Die Tür zum Camp, das bis Mitte September läuft und von dessen Teilnehmern in der Vergangenheit 80 Prozent ein neues Arbeitspapier bekommen haben, stünde jedoch auch beispielsweise Heiko Westermann offen. „Er ist ja Mitglied unserer Spielergewerkschaft“, sagt VDV-Geschäftsführer Ulf Baranowsky, „er kann gerne kommen.“ Unwahrscheinlich, dass Westermann nach seiner Trennung vom HSV dieses Angebot annimmt.

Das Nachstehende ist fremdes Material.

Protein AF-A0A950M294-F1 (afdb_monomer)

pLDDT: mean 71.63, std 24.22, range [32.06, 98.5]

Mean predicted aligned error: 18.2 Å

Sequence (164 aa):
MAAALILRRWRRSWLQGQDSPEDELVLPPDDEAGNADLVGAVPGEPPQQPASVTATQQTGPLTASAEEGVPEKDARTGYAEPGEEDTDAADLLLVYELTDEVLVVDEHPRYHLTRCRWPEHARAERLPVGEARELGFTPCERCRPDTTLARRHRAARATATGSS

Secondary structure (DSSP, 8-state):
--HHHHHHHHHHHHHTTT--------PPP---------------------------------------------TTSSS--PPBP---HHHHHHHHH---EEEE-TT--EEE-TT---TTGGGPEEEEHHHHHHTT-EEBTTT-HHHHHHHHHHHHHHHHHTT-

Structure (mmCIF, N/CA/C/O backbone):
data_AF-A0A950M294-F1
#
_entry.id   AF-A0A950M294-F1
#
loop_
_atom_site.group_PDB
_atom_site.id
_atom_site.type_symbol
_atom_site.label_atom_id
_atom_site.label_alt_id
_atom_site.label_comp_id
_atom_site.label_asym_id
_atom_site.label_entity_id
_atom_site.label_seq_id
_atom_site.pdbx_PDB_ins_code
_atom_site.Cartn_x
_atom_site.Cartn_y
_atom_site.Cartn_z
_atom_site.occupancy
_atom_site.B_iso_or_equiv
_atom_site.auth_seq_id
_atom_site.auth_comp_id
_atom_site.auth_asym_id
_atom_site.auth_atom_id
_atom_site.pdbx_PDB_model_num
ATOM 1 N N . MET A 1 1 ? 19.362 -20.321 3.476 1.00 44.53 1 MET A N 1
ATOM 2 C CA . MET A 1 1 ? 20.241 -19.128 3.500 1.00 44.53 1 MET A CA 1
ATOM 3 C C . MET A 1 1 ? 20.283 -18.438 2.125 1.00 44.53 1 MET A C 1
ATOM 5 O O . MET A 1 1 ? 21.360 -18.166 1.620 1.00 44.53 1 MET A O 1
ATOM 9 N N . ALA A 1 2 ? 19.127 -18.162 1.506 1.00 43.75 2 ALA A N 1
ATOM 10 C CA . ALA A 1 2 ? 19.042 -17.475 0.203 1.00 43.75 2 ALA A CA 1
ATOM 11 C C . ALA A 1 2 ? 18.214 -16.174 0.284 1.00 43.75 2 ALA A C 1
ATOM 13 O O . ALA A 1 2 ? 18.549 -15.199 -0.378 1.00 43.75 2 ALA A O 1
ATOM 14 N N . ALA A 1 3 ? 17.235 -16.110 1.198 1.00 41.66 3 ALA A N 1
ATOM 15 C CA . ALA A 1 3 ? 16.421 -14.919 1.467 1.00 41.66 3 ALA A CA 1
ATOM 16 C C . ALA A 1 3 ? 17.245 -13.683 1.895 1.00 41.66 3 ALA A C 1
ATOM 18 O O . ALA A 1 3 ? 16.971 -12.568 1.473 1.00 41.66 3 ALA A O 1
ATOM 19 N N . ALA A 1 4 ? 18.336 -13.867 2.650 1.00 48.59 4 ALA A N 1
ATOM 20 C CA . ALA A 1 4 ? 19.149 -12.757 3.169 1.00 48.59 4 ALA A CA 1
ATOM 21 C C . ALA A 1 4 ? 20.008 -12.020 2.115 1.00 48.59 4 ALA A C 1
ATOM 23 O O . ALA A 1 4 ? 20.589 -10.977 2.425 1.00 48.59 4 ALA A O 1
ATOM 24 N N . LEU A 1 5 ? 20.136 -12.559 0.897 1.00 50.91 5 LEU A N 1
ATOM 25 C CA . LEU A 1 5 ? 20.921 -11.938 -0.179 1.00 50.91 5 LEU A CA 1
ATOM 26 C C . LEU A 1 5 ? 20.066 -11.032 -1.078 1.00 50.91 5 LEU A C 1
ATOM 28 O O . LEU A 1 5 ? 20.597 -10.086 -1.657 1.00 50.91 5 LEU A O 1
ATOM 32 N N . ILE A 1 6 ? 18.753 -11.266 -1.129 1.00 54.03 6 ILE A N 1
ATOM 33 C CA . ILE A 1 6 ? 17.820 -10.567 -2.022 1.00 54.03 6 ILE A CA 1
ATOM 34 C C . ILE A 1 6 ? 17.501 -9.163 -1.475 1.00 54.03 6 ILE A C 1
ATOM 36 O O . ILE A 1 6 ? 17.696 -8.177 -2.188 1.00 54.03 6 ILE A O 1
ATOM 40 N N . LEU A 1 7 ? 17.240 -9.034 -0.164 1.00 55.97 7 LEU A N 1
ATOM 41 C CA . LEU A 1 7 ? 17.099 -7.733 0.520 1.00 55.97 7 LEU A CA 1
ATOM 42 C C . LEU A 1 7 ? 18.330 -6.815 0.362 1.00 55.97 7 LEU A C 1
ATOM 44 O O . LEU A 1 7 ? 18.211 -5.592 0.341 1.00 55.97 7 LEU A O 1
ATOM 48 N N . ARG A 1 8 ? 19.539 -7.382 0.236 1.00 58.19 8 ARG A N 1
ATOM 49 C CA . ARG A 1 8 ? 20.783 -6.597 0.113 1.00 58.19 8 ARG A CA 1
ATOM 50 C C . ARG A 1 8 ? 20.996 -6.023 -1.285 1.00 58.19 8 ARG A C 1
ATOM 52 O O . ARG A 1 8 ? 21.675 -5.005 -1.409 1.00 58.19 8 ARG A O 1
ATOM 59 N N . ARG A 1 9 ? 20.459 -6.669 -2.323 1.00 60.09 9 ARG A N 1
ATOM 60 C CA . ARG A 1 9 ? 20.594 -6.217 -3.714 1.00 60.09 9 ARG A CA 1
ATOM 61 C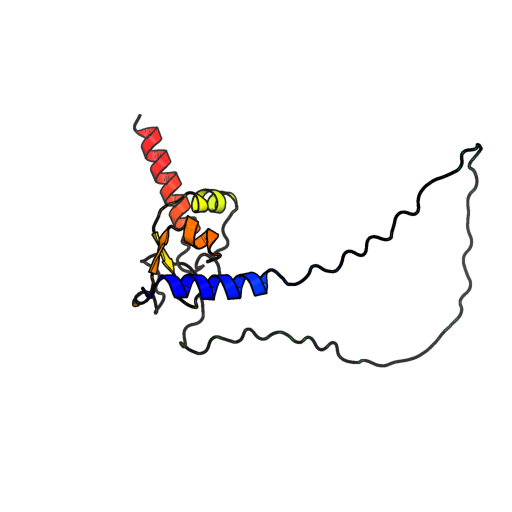 C . ARG A 1 9 ? 19.595 -5.105 -4.026 1.00 60.09 9 ARG A C 1
ATOM 63 O O . ARG A 1 9 ? 19.993 -4.095 -4.596 1.00 60.09 9 ARG A O 1
ATOM 70 N N . TRP A 1 10 ? 18.357 -5.251 -3.564 1.00 66.94 10 TRP A N 1
ATOM 71 C CA . TRP A 1 10 ? 17.313 -4.243 -3.739 1.00 66.94 10 TRP A CA 1
ATOM 72 C C . TRP A 1 10 ? 17.624 -2.948 -2.953 1.00 66.94 10 TRP A C 1
ATOM 74 O O . TRP A 1 10 ? 17.668 -1.869 -3.541 1.00 66.94 10 TRP A O 1
ATOM 84 N N . ARG A 1 11 ? 18.065 -3.055 -1.683 1.00 62.28 11 ARG A N 1
ATOM 85 C CA . ARG A 1 11 ? 18.553 -1.905 -0.886 1.00 62.28 11 ARG A CA 1
ATOM 86 C C . ARG A 1 11 ? 19.700 -1.137 -1.561 1.00 62.28 11 ARG A C 1
ATOM 88 O O . ARG A 1 11 ? 19.774 0.078 -1.444 1.00 62.28 11 ARG A O 1
ATOM 95 N N . ARG A 1 12 ? 20.614 -1.819 -2.263 1.00 56.84 12 ARG A N 1
ATOM 96 C CA . ARG A 1 12 ? 21.776 -1.176 -2.908 1.00 56.84 12 ARG A CA 1
ATOM 97 C C . ARG A 1 12 ? 21.396 -0.403 -4.177 1.00 56.84 12 ARG A C 1
ATOM 99 O O . ARG A 1 12 ? 21.981 0.643 -4.424 1.00 56.84 12 ARG A O 1
ATOM 106 N N . SER A 1 13 ? 20.413 -0.893 -4.931 1.00 56.56 13 SER A N 1
ATOM 107 C CA . SER A 1 13 ? 19.893 -0.214 -6.125 1.00 56.56 13 SER A CA 1
ATOM 108 C C . SER A 1 13 ? 19.051 1.017 -5.773 1.00 56.56 13 SER A C 1
ATOM 110 O O . SER A 1 13 ? 19.074 2.001 -6.501 1.00 56.56 13 SER A O 1
ATOM 112 N N . TRP A 1 14 ? 18.340 0.983 -4.642 1.00 58.94 14 TRP A N 1
ATOM 113 C CA . TRP A 1 14 ? 17.463 2.069 -4.196 1.00 58.94 14 TRP A CA 1
ATOM 114 C C . TRP A 1 14 ? 18.219 3.262 -3.572 1.00 58.94 14 TRP A C 1
ATOM 116 O O . TRP A 1 14 ? 17.810 4.406 -3.758 1.00 58.94 14 TRP A O 1
ATOM 126 N N . LEU A 1 15 ? 19.367 3.040 -2.908 1.00 54.66 15 LEU A N 1
ATOM 127 C CA . LEU A 1 15 ? 20.250 4.140 -2.469 1.00 54.66 15 LEU A CA 1
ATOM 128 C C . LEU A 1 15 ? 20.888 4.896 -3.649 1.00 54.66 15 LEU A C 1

Hoher Verdienst, aber kleiner Markt
In den letzten Jahren haben Profis wie Gerald Asamoah oder Manuel Friedrich, die über weite Strecken ihrer Karriere viel Geld verdient haben, lieber am Trainingsbetrieb unterklassiger Vereine teilgenommen, bis ein Manager anrief. Arbeitslosigkeit gestehen sich viele Kicker nicht gerne ein. Das macht das inzwischen 13. Camp trotz fehlender Prominenz nicht überflüssig. „Es geht darum, den Anschluss zu finden, dass man dann über Jahre ein festes Einkommen hat“, sagt Carsten Ramelow, 2002 Vize-Weltmeister, heute VDV-Vizepräsident.

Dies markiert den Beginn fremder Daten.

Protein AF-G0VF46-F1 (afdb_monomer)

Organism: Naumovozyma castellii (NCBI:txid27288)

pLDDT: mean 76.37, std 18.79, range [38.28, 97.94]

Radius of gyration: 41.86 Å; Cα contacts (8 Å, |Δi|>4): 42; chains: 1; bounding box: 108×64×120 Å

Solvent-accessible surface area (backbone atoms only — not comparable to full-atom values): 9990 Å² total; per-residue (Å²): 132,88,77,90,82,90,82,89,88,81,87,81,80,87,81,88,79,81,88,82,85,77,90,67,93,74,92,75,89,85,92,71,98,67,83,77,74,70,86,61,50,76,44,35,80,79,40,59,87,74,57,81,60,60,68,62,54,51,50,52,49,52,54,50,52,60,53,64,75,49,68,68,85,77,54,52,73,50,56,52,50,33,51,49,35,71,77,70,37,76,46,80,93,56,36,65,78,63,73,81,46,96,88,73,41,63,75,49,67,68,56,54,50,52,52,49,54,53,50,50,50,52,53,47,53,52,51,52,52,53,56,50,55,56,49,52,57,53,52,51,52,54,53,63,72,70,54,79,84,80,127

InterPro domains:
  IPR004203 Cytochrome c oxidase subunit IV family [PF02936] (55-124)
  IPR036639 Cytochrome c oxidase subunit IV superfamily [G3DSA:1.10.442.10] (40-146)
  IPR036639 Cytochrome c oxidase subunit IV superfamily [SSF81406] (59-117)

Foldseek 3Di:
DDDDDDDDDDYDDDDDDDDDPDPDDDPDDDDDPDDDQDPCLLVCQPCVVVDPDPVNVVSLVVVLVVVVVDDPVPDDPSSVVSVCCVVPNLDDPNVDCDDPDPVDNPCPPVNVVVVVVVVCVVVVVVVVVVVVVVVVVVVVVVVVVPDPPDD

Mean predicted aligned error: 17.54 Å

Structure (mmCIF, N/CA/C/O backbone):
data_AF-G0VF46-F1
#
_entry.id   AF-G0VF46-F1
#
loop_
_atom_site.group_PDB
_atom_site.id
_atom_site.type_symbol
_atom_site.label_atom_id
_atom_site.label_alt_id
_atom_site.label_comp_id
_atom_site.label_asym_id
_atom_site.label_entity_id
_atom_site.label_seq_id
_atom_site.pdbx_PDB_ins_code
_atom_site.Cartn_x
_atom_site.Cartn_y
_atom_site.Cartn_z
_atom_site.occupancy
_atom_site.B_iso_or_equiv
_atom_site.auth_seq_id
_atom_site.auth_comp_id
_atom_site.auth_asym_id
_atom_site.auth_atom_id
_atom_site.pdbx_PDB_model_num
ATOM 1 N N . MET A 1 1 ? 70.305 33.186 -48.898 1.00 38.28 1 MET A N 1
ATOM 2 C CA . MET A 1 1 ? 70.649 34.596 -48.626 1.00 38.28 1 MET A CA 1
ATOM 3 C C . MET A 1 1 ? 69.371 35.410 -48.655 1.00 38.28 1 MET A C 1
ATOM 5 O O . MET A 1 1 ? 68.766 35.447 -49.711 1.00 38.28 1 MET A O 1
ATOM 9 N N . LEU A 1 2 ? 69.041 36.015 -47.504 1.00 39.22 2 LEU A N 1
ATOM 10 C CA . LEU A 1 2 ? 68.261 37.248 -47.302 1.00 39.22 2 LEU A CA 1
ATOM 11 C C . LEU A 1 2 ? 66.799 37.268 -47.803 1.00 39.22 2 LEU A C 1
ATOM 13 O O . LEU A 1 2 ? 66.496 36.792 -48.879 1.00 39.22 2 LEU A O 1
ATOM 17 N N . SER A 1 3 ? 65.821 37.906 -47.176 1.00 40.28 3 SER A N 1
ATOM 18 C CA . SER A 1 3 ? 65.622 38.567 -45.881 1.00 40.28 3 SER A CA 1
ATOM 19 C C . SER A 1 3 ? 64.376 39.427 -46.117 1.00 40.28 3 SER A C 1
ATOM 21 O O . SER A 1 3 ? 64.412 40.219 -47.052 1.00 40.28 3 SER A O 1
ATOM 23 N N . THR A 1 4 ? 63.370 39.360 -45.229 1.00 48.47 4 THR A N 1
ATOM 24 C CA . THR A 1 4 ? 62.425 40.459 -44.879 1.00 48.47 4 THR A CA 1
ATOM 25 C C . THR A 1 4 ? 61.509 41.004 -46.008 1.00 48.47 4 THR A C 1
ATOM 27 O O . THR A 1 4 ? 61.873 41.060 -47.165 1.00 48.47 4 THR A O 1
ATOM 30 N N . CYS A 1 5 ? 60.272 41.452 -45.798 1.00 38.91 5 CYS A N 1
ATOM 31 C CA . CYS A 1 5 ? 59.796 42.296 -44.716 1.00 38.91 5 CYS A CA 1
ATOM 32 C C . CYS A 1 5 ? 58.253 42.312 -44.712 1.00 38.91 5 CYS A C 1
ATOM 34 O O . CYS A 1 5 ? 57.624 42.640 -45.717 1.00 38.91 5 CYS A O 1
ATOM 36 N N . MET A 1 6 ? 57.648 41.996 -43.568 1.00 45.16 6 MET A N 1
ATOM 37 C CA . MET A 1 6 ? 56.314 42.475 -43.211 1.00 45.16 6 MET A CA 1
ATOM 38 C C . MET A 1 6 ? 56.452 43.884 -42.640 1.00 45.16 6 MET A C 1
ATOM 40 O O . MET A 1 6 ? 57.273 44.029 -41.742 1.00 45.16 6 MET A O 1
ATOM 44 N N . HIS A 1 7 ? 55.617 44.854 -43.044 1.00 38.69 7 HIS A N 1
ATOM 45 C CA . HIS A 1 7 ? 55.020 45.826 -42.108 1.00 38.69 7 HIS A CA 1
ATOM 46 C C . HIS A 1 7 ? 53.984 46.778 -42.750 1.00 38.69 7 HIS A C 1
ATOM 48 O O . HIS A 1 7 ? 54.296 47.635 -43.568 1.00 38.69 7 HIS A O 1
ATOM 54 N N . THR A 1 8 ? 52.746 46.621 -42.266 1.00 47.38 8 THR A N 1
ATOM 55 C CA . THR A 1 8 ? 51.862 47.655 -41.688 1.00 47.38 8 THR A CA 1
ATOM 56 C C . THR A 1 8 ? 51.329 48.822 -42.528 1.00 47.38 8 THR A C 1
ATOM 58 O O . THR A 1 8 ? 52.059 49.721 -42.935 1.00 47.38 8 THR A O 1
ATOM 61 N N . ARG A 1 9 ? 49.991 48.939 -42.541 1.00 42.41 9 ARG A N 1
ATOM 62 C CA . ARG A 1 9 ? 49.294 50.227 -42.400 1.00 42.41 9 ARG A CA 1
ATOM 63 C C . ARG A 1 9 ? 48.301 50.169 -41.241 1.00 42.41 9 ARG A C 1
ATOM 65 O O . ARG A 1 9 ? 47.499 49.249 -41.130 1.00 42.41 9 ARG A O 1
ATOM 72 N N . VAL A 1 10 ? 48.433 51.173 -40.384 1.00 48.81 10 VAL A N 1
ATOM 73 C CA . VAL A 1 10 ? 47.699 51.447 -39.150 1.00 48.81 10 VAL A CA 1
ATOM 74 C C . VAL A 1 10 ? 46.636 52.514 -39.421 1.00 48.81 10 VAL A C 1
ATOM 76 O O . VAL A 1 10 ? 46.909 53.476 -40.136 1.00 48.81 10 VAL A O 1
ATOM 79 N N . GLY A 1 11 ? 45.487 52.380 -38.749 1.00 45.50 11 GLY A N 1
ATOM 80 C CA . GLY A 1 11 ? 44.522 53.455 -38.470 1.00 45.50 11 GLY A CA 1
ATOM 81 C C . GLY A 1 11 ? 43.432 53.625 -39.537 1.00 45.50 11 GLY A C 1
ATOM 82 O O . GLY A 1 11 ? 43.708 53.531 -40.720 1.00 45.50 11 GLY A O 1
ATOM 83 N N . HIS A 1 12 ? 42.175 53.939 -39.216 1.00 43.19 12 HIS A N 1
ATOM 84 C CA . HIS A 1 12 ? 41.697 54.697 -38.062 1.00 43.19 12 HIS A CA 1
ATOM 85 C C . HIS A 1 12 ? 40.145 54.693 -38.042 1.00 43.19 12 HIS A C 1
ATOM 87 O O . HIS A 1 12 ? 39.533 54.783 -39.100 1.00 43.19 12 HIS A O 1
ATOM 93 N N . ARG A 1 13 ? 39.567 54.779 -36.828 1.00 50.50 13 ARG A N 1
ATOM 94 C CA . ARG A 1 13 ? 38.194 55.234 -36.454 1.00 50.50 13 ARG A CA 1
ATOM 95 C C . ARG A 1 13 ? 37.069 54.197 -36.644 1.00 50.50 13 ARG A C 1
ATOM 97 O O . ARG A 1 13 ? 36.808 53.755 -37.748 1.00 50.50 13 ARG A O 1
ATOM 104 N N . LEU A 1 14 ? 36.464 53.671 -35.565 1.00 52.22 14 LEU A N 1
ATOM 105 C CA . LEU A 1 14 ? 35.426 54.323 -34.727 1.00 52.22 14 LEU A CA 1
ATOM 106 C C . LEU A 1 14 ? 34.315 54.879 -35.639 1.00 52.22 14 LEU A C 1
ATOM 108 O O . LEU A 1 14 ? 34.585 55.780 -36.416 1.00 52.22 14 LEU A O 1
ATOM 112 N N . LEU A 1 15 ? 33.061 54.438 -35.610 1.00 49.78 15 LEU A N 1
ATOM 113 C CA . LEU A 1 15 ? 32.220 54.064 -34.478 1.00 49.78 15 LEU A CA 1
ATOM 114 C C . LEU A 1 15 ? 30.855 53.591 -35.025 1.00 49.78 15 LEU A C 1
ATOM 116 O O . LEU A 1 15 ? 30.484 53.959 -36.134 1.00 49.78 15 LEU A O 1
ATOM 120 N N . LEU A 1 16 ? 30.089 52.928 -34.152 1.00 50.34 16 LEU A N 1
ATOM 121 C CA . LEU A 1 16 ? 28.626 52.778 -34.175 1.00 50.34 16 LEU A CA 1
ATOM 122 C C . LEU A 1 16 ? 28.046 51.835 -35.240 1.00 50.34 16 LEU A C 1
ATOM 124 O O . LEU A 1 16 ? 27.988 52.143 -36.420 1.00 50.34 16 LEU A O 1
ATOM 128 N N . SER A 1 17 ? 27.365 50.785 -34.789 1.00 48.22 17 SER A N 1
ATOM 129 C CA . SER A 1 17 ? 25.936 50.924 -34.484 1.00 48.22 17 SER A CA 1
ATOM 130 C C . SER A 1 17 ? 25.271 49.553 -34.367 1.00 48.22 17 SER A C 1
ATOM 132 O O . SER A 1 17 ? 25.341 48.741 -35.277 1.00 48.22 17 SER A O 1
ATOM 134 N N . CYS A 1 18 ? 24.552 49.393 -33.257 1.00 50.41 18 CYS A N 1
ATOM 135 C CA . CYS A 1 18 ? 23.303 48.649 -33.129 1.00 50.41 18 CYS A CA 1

Denn rechnet man mal mit 35 Personen (Spieler, Trainer, Betreuer, Manager, Vereinschefs etc.) im direkten Umfeld einer der 54 Erst- bis Drittliga-Teams, ergibt das einen Markt von nicht einmal 2000 Arbeitnehmern. Eine Studie, nach der nur zehn Prozent aller Profis noch bis zur Rente von den Gehältern leben können und ein Viertel gar zum Karriereende pleite ist, hält Baranowsky für überholt: „Wer zehn Jahre in der Champions League gespielt hat, bei dem sollte es auch noch für die Kinder und die Enkelkinder reichen. Es gibt schon in der Bundesliga ein großes Gefälle, aber bei einem Drittligaspieler ist das vergleichbar mit einem guten Normalverdiener. Und so mancher Fußballer erliegt eben doch der Versuchung, seinen Lebensstil während der aktiven Zeit hochzufahren.“
Wenn Plan B wichtig wird
5000 Euro im Monat bis zum Karriereende zu verdienen, erlaubt es keinem Spieler, die Lebensplanung jenseits der 36 oder 38 außer Acht zu lassen. Deswegen bietet die VDV im Camp auch Beratung in den Bereichen Bildung und Vorsorge an. Laufbahncoach Frank Günzel holt das nach, was mancher Berater in ersten Jahren der Karriere versäumt hat: „Manchen muss man hier leider ihre Lebensrealität vor Augen führen, ohne ihnen vor den Kopf zu stoßen.“ Denn einen Plan B hätten die Wenigsten.